3.2. Data Collection

The geometrical design seeks effective methods to visualize and, if necessary, modify the geometrical representations of solid shapes [37]. Thus, construction representations are suitable to build and transform models using high-level engineering parameters, such as distances, angles, radii and coordinate systems. For this reason, architecture makes use of spatial measurement systems. In this work, three survey methods were used: (1) traditional range survey techniques, e.g., laser meter and tape meter; (2) TLS and total station and (3) photogrammetry using a reflex camera. Short-range digital photogrammetry measures directly from photos captured at close range. The model is based on the central perspective projection and the coordinate system is arbitrarily placed in the object space, and instead the origin is located in the center of the perspective camera. The methods have been defined numerous times [38,39,40] and defined in detail the parameters camera calibration, resection, intersection and coplanarity [41]. TLS is the most widely used data acquisition technique today. It differs from the Laser Imaging Detection and Ranging (LIDAR) since it operates on an airborne platform. Its methodology is based on calculating the distance between the laser and the object. This procedure is developed using the time-of-flight method or through the transmitted and received wave of the signal [42]. The method performs a sweep of the entire surface capturing thousands of points in a coordinate system (x, y, z), obtaining the range cloud. The classic measurements were used to compare the wall thicknesses with TLS data, which were captured using a Leica ScanStation C10 [43]. Although this laser scanner had a 4-Megapixel embedded camera to map colors onto the point cloud data, a NCTech Istar [44] camera was used because of its higher resolution and HDR imaging.

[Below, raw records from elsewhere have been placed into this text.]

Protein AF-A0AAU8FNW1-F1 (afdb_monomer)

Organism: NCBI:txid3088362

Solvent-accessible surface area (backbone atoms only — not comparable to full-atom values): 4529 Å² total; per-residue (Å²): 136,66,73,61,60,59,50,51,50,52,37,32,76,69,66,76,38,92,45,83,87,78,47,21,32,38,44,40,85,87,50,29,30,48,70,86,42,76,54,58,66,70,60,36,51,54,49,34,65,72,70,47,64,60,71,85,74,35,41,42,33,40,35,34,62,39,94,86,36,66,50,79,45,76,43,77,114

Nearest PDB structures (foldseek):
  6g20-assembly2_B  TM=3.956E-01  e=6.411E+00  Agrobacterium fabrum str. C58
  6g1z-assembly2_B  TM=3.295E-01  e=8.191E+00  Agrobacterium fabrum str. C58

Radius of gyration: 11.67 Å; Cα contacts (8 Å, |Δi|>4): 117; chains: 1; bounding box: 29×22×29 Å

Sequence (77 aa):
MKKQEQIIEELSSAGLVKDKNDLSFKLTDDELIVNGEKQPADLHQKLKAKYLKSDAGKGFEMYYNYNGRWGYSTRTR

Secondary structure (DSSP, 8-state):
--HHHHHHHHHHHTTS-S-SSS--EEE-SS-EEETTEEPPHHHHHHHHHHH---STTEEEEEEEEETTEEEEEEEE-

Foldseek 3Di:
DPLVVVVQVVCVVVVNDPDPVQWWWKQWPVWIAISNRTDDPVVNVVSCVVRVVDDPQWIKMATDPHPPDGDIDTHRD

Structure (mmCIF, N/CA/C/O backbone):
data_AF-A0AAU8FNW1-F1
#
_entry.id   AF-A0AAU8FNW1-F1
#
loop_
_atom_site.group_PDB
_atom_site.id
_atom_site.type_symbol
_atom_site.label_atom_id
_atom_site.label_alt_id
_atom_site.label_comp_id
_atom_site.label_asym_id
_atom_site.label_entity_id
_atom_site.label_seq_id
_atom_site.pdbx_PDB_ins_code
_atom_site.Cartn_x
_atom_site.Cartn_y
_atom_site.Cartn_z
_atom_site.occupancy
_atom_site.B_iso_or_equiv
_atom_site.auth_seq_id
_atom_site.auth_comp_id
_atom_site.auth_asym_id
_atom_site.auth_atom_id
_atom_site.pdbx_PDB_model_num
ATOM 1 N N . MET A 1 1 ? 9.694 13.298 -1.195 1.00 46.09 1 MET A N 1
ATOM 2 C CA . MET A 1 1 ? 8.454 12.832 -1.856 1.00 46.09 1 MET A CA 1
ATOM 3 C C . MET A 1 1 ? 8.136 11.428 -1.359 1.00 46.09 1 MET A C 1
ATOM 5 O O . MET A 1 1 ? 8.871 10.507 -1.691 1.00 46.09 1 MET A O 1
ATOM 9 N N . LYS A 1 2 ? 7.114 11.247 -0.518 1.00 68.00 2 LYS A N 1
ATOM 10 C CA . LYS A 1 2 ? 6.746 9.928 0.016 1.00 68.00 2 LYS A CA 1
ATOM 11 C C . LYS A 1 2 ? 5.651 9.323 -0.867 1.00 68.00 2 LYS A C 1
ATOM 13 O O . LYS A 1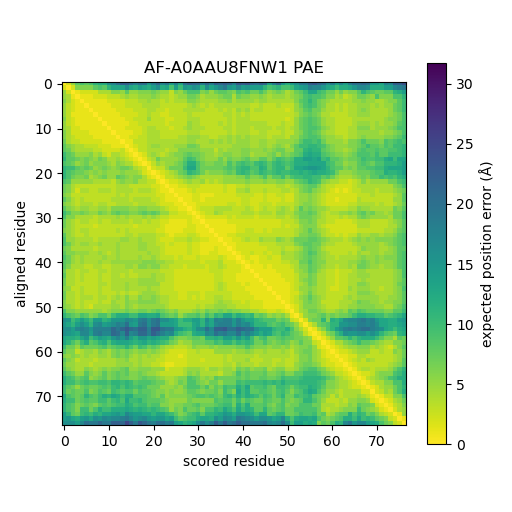 2 ? 4.471 9.562 -0.646 1.00 68.00 2 LYS A O 1
ATOM 18 N N . LYS A 1 3 ? 6.034 8.538 -1.883 1.00 77.25 3 LYS A N 1
ATOM 19 C CA . LYS A 1 3 ? 5.082 7.826 -2.769 1.00 77.25 3 LYS A CA 1
ATOM 20 C C . LYS A 1 3 ? 4.060 6.990 -1.981 1.00 77.25 3 LYS A C 1
ATOM 22 O O . LYS A 1 3 ? 2.945 6.795 -2.442 1.00 77.25 3 LYS A O 1
ATOM 27 N N . GLN A 1 4 ? 4.437 6.533 -0.785 1.00 80.00 4 GLN A N 1
ATOM 28 C CA . GLN A 1 4 ? 3.566 5.805 0.135 1.00 80.00 4 GLN A CA 1
ATOM 29 C C . GLN A 1 4 ? 2.361 6.644 0.566 1.00 80.00 4 GLN A C 1
ATOM 31 O O . GLN A 1 4 ? 1.246 6.177 0.407 1.00 80.00 4 GLN A O 1
ATOM 36 N N . GLU A 1 5 ? 2.551 7.884 1.032 1.00 83.94 5 GLU A N 1
ATOM 37 C CA . GLU A 1 5 ? 1.446 8.733 1.515 1.00 83.94 5 GLU A CA 1
ATOM 38 C C . GLU A 1 5 ? 0.372 8.944 0.443 1.00 83.94 5 GLU A C 1
ATOM 40 O O . GLU A 1 5 ? -0.813 8.849 0.741 1.00 83.94 5 GLU A O 1
ATOM 45 N N . GLN A 1 6 ? 0.777 9.121 -0.816 1.00 86.12 6 GLN A N 1
ATOM 46 C CA . GLN A 1 6 ? -0.163 9.270 -1.928 1.00 86.12 6 GLN A CA 1
ATOM 47 C C . GLN A 1 6 ? -0.985 8.000 -2.185 1.00 86.12 6 GLN A C 1
ATOM 49 O O . GLN A 1 6 ? -2.169 8.095 -2.495 1.00 86.12 6 GLN A O 1
ATOM 54 N N . ILE A 1 7 ? -0.379 6.814 -2.051 1.00 84.81 7 ILE A N 1
ATOM 55 C CA . ILE A 1 7 ? -1.120 5.547 -2.138 1.00 84.81 7 ILE A CA 1
ATOM 56 C C . ILE A 1 7 ? -2.115 5.449 -0.989 1.00 84.81 7 ILE A C 1
ATOM 58 O O . ILE A 1 7 ? -3.261 5.080 -1.209 1.00 84.81 7 ILE A O 1
ATOM 62 N N . ILE A 1 8 ? -1.694 5.798 0.227 1.00 85.69 8 ILE A N 1
ATOM 63 C CA . ILE A 1 8 ? -2.560 5.776 1.409 1.00 85.69 8 ILE A CA 1
ATOM 64 C C . ILE A 1 8 ? -3.776 6.681 1.197 1.00 85.69 8 ILE A C 1
ATOM 66 O O . ILE A 1 8 ? -4.892 6.285 1.518 1.00 85.69 8 ILE A O 1
ATOM 70 N N . GLU A 1 9 ? -3.579 7.875 0.640 1.00 87.06 9 GLU A N 1
ATOM 71 C CA . GLU A 1 9 ? -4.675 8.786 0.310 1.00 87.06 9 GLU A CA 1
ATOM 72 C C . GLU A 1 9 ? -5.611 8.224 -0.759 1.00 87.06 9 GLU A C 1
ATOM 74 O O . GLU A 1 9 ? -6.823 8.291 -0.574 1.00 87.06 9 GLU A O 1
ATOM 79 N N . GLU A 1 10 ? -5.095 7.615 -1.832 1.00 86.38 10 GLU A N 1
ATOM 80 C CA . GLU A 1 10 ? -5.956 6.971 -2.834 1.00 86.38 10 GLU A CA 1
ATOM 81 C C . GLU A 1 10 ? -6.732 5.787 -2.262 1.00 86.38 10 GLU A C 1
ATOM 83 O O . GLU A 1 10 ? -7.928 5.658 -2.514 1.00 86.38 10 GLU A O 1
ATOM 88 N N . LEU A 1 11 ? -6.084 4.938 -1.466 1.00 85.44 11 LEU A N 1
ATOM 89 C CA . LEU A 1 11 ? -6.743 3.798 -0.837 1.00 85.44 11 LEU A CA 1
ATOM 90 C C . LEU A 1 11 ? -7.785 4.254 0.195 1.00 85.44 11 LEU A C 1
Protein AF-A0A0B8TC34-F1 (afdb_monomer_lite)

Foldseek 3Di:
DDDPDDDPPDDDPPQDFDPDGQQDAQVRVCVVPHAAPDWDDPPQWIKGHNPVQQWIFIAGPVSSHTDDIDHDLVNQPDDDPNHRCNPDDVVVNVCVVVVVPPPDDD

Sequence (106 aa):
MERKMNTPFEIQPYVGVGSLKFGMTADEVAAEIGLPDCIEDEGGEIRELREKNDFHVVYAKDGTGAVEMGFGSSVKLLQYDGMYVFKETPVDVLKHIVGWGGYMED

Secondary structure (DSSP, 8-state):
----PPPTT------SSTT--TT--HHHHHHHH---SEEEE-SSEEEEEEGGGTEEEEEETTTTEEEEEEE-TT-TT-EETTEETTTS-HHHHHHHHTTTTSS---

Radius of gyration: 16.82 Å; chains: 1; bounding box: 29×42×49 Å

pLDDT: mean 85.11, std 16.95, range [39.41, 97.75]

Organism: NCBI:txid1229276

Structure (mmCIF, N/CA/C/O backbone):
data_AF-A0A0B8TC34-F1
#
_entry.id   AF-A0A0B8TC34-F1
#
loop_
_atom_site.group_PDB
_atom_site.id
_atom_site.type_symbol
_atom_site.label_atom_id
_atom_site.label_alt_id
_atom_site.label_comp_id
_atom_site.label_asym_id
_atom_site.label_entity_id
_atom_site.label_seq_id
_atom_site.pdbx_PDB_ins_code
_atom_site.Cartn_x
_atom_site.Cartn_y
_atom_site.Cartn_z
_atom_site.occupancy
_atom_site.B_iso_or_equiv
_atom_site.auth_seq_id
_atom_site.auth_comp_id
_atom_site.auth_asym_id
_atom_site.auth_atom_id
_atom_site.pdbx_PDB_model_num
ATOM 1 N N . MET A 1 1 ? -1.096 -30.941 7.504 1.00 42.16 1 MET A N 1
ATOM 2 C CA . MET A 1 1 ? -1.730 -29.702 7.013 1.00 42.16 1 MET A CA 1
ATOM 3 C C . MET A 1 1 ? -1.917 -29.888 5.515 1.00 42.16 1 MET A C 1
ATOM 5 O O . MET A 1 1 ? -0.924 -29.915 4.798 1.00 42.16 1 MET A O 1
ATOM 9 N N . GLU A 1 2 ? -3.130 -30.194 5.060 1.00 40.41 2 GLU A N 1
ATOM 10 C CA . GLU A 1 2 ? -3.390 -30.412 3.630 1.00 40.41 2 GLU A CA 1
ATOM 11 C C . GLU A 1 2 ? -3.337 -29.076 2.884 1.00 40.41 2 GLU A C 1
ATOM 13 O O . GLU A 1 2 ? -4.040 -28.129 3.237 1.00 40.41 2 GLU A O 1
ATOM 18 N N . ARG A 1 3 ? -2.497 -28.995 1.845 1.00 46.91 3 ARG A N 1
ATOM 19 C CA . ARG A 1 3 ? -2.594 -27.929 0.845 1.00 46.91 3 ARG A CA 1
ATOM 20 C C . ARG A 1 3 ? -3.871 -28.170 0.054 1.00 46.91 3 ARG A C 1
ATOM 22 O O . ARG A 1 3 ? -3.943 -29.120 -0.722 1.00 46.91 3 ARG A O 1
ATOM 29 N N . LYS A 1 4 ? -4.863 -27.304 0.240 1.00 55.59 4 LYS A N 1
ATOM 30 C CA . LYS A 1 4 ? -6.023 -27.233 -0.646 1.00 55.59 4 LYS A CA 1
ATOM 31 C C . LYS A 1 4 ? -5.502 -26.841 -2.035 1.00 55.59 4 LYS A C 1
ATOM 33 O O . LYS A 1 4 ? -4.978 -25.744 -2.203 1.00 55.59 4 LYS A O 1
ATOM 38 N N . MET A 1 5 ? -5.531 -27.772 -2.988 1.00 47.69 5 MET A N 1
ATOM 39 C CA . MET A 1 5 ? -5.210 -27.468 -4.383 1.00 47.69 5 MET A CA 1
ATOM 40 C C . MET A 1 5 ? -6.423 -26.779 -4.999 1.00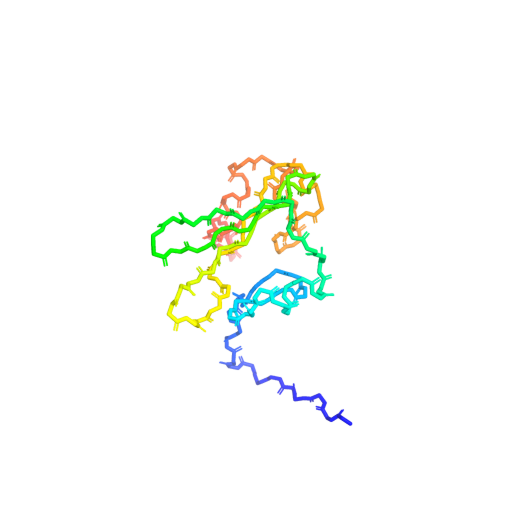 47.69 5 MET A C 1
ATOM 42 O O . MET A 1 5 ? -7.513 -27.348 -4.989 1.00 47.69 5 MET A O 1
ATOM 46 N N . ASN A 1 6 ? -6.229 -25.561 -5.499 1.00 54.44 6 ASN A N 1
ATOM 47 C CA . ASN A 1 6 ? -7.284 -24.831 -6.190 1.00 54.44 6 ASN A CA 1
ATOM 48 C C . ASN A 1 6 ? -7.668 -25.557 -7.483 1.00 54.44 6 ASN A C 1
ATOM 50 O O . ASN A 1 6 ? -6.815 -26.134 -8.166 1.00 54.44 6 ASN A O 1
ATOM 54 N N . THR A 1 7 ? -8.954 -25.533 -7.820 1.00 60.66 7 THR A N 1
ATOM 55 C CA . THR A 1 7 ? -9.443 -26.120 -9.077 1.00 60.66 7 THR A CA 1
ATOM 56 C C . THR A 1 7 ? -9.139 -25.186 -10.255 1.00 60.66 7 THR A C 1
ATOM 58 O O . THR A 1 7 ? -9.076 -23.972 -10.065 1.00 60.66 7 THR A O 1
ATOM 61 N N . PRO A 1 8 ? -8.995 -25.700 -11.491 1.00 58.00 8 PRO A N 1
ATOM 62 C CA . PRO A 1 8 ? -8.681 -24.891 -12.680 1.00 58.00 8 PRO A CA 1
ATOM 63 C C . PRO A 1 8 ? -9.745 -23.840 -13.065 1.00 58.00 8 PRO A C 1
ATOM 65 O O . PRO A 1 8 ? -9.566 -23.134 -14.051 1.00 58.00 8 PRO A O 1
ATOM 68 N N . PHE A 1 9 ? -10.838 -23.724 -12.303 1.00 56.56 9 PHE A N 1
ATOM 69 C CA . PHE A 1 9 ? -11.907 -22.741 -12.499 1.00 56.56 9 PHE A CA 1
ATOM 70 C C . PHE A 1 9 ? -11.950 -21.660 -11.404 1.00 56.56 9 PHE A C 1
ATOM 72 O O . PHE A 1 9 ? -12.793 -20.766 -11.461 1.00 56.56 9 PHE A O 1
ATOM 79 N N . GLU A 1 10 ? -11.066 -21.719 -10.405 1.00 54.97 10 GLU A N 1
ATOM 80 C CA . GLU A 1 10 ? -10.972 -20.690 -9.368 1.00 54.97 10 GLU A CA 1
ATOM 81 C C . GLU A 1 10 ? -10.090 -19.533 -9.845 1.00 54.97 10 GLU A C 1
ATOM 83 O O . GLU A 1 10 ? -8.862 -19.611 -9.843 1.00 54.97 10 GLU A O 1
ATOM 88 N N . ILE A 1 11 ? -10.730 -18.429 -10.234 1.00 55.75 11 ILE A N 1
ATOM 89 C CA . ILE A 1 11 ? -10.051 -17.144 -10.414 1.00 55.75 11 ILE A CA 1
ATOM 90 C C . ILE A 1 11 ? -9.634 -16.660 -9.022 1.00 55.75 11 ILE A C 1
ATOM 92 O O . ILE A 1 11 ? -10.490 -16.323 -8.205 1.00 55.75 11 ILE A O 1
ATOM 96 N N . GLN A 1 12 ? -8.330 -16.626 -8.740 1.00 55.88 12 GLN A N 1
ATOM 97 C CA . GLN A 1 12 ? -7.812 -15.968 -7.542 1.00 55.88 12 GLN A CA 1
ATOM 98 C C . GLN A 1 12 ? -7.434 -14.526 -7.890 1.00 55.88 12 GLN A C 1
ATOM 100 O O . GLN A 1 12 ? -6.412 -14.317 -8.543 1.00 55.88 12 GLN A O 1
ATOM 105 N N . PRO A 1 13 ? -8.237 -13.522 -7.495 1.00 62.19 13 PRO A N 1
ATOM 106 C CA . PRO A 1 13 ? -7.829 -12.137 -7.663 1.00 62.19 13 PRO A CA 1
ATOM 107 C C . PRO A 1 13 ? -6.559 -11.870 -6.848 1.00 62.19 13 PRO A C 1
ATOM 109 O O . PRO A 1 13 ? -6.316 -12.503 -5.816 1.00 62.19 13 PRO A O 1
ATOM 112 N N . TYR A 1 14 ? -5.752 -10.904 -7.282 1.00 6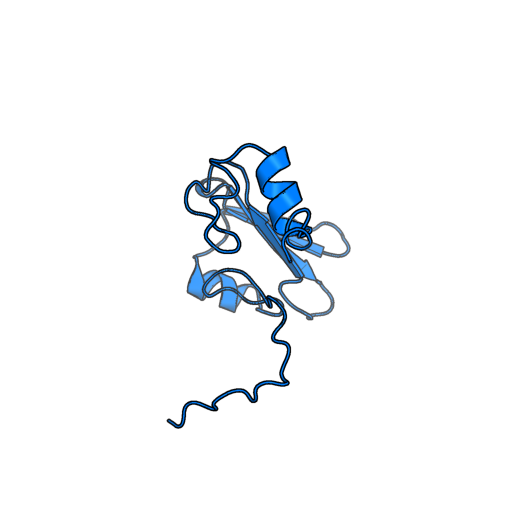7.94 14 TYR A N 1
ATOM 113 C CA . TYR A 1 14 ? -4.691 -10.374 -6.433 1.00 67.94 14 TYR A CA 1
ATOM 114 C C . TYR A 1 14 ? -5.335 -9.734 -5.196 1.00 67.94 14 TYR A C 1
ATOM 116 O O . TYR A 1 14 ? -5.960 -8.684 -5.280 1.00 67.94 14 TYR A O 1
ATOM 124 N N . VAL A 1 15 ? -5.211 -10.399 -4.046 1.00 83.38 15 VAL A N 1
ATOM 125 C CA . VAL A 1 15 ? -5.805 -9.976 -2.763 1.00 83.38 15 VAL A CA 1
ATOM 126 C C . VAL A 1 15 ? -4.830 -9.178 -1.884 1.00 83.38 15 VAL A C 1
ATOM 128 O O . VAL A 1 15 ? -5.053 -9.042 -0.687 1.00 83.38 15 VAL A O 1
ATOM 131 N N . GLY A 1 16 ? -3.715 -8.699 -2.440 1.00 87.56 16 GLY A N 1
ATOM 132 C CA . GLY A 1 16 ? -2.695 -7.923 -1.726 1.00 87.56 16 GLY A CA 1
ATOM 133 C C . GLY A 1 16 ? -1.316 -8.010 -2.385 1.00 87.56 16 GLY A C 1
ATOM 134 O O . GLY A 1 16 ? -1.203 -8.449 -3.531 1.00 87.56 16 GLY A O 1
ATOM 135 N N . VAL A 1 17 ? -0.263 -7.635 -1.652 1.00 89.44 17 VAL A N 1
ATOM 136 C CA . VAL A 1 17 ? 1.129 -7.600 -2.138 1.00 89.44 17 VAL A CA 1
ATOM 137 C C . VAL A 1 17 ? 2.055 -8.328 -1.164 1.00 89.44 17 VAL A C 1
ATOM 139 O O . VAL A 1 17 ? 2.118 -8.002 0.018 1.00 89.44 17 VAL A O 1
ATOM 142 N N . GLY A 1 18 ? 2.795 -9.326 -1.658 1.00 88.56 18 GLY A N 1
ATOM 143 C CA . GLY A 1 18 ? 3.661 -10.150 -0.810 1.00 88.56 18 GLY A CA 1
ATOM 144 C C . GLY A 1 18 ? 2.868 -10.886 0.280 1.00 88.56 18 GLY A C 1
ATOM 145 O O . GLY A 1 18 ? 1.875 -11.564 -0.023 1.00 88.56 18 GLY A O 1
ATOM 146 N N . SER A 1 19 ? 3.311 -10.765 1.537 1.00 91.31 19 SER A N 1
ATOM 147 C CA . SER A 1 19 ? 2.600 -11.318 2.699 1.00 91.31 19 SER A CA 1
ATOM 148 C C . SER A 1 19 ? 1.369 -10.504 3.095 1.00 91.31 19 SER A C 1
ATOM 150 O O . SER A 1 19 ? 0.435 -11.071 3.656 1.00 91.31 19 SER A O 1
ATOM 152 N N . LEU A 1 20 ? 1.302 -9.226 2.713 1.00 94.12 20 LEU A N 1
ATOM 153 C CA . LEU A 1 20 ? 0.176 -8.359 3.034 1.00 94.12 20 LEU A CA 1
ATOM 154 C C . LEU A 1 20 ? -1.063 -8.742 2.220 1.00 94.12 20 LEU A C 1
ATOM 156 O O . LEU A 1 20 ? -0.979 -9.131 1.044 1.00 94.12 20 LEU A O 1
ATOM 160 N N . LYS A 1 21 ? -2.228 -8.616 2.855 1.00 95.06 21 LYS A N 1
ATOM 161 C CA . LYS A 1 21 ? -3.544 -8.869 2.262 1.00 95.06 21 LYS A CA 1
ATOM 162 C C . LYS A 1 21 ? -4.487 -7.710 2.556 1.00 95.06 21 LYS A C 1
ATOM 164 O O . LYS A 1 21 ? -4.417 -7.108 3.625 1.00 95.06 21 LYS A O 1
ATOM 169 N N . PHE A 1 22 ? -5.377 -7.414 1.613 1.00 94.50 22 PHE A N 1
ATOM 170 C CA . PHE A 1 22 ? -6.525 -6.563 1.897 1.00 94.50 22 PHE A CA 1
ATOM 171 C C . PHE A 1 22 ? -7.365 -7.207 3.004 1.00 94.50 22 PHE A C 1
ATOM 173 O O . PHE A 1 22 ? -7.491 -8.431 3.072 1.00 94.50 22 PHE A O 1
ATOM 180 N N . GLY A 1 23 ? -7.898 -6.373 3.884 1.00 95.31 23 GLY A N 1
ATOM 181 C CA . GLY A 1 23 ? -8.642 -6.780 5.066 1.00 95.31 23 GLY A CA 1
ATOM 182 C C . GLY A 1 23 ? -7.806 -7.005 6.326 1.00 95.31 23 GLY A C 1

On the other hand, a Leica Flexline TS02 total station with 2 mm accuracy [45] was used to record the coordinates of the GCPs on the façade. Furthermore, a Leica Disto S910 laser distance meter was used as an auxiliary piece of equipment. Its ±1.00 mm accuracy and 0.5 m in 300 m make it usable in research works [46,47]. Ten control points spread out on the façade were recorded (see Figure 2). These points should be identifiable in the subsequent photographs for SfM. GCPs above 2 m high were recorded on the upper frieze by means of natural targets.

Several devices were used in the photogrammetric survey: two Canon Digital Single Lens Reflex (DSLR) cameras producing RAW files, and a Canon E600D, an E650D and a Nikon D80 reflex camera (NEF files). The sensor of the cameras has 12 Megapixels (4000 by 3000 pixels). The main specifications of the cameras are described in

Table 1. Specification of the cameras used in the study.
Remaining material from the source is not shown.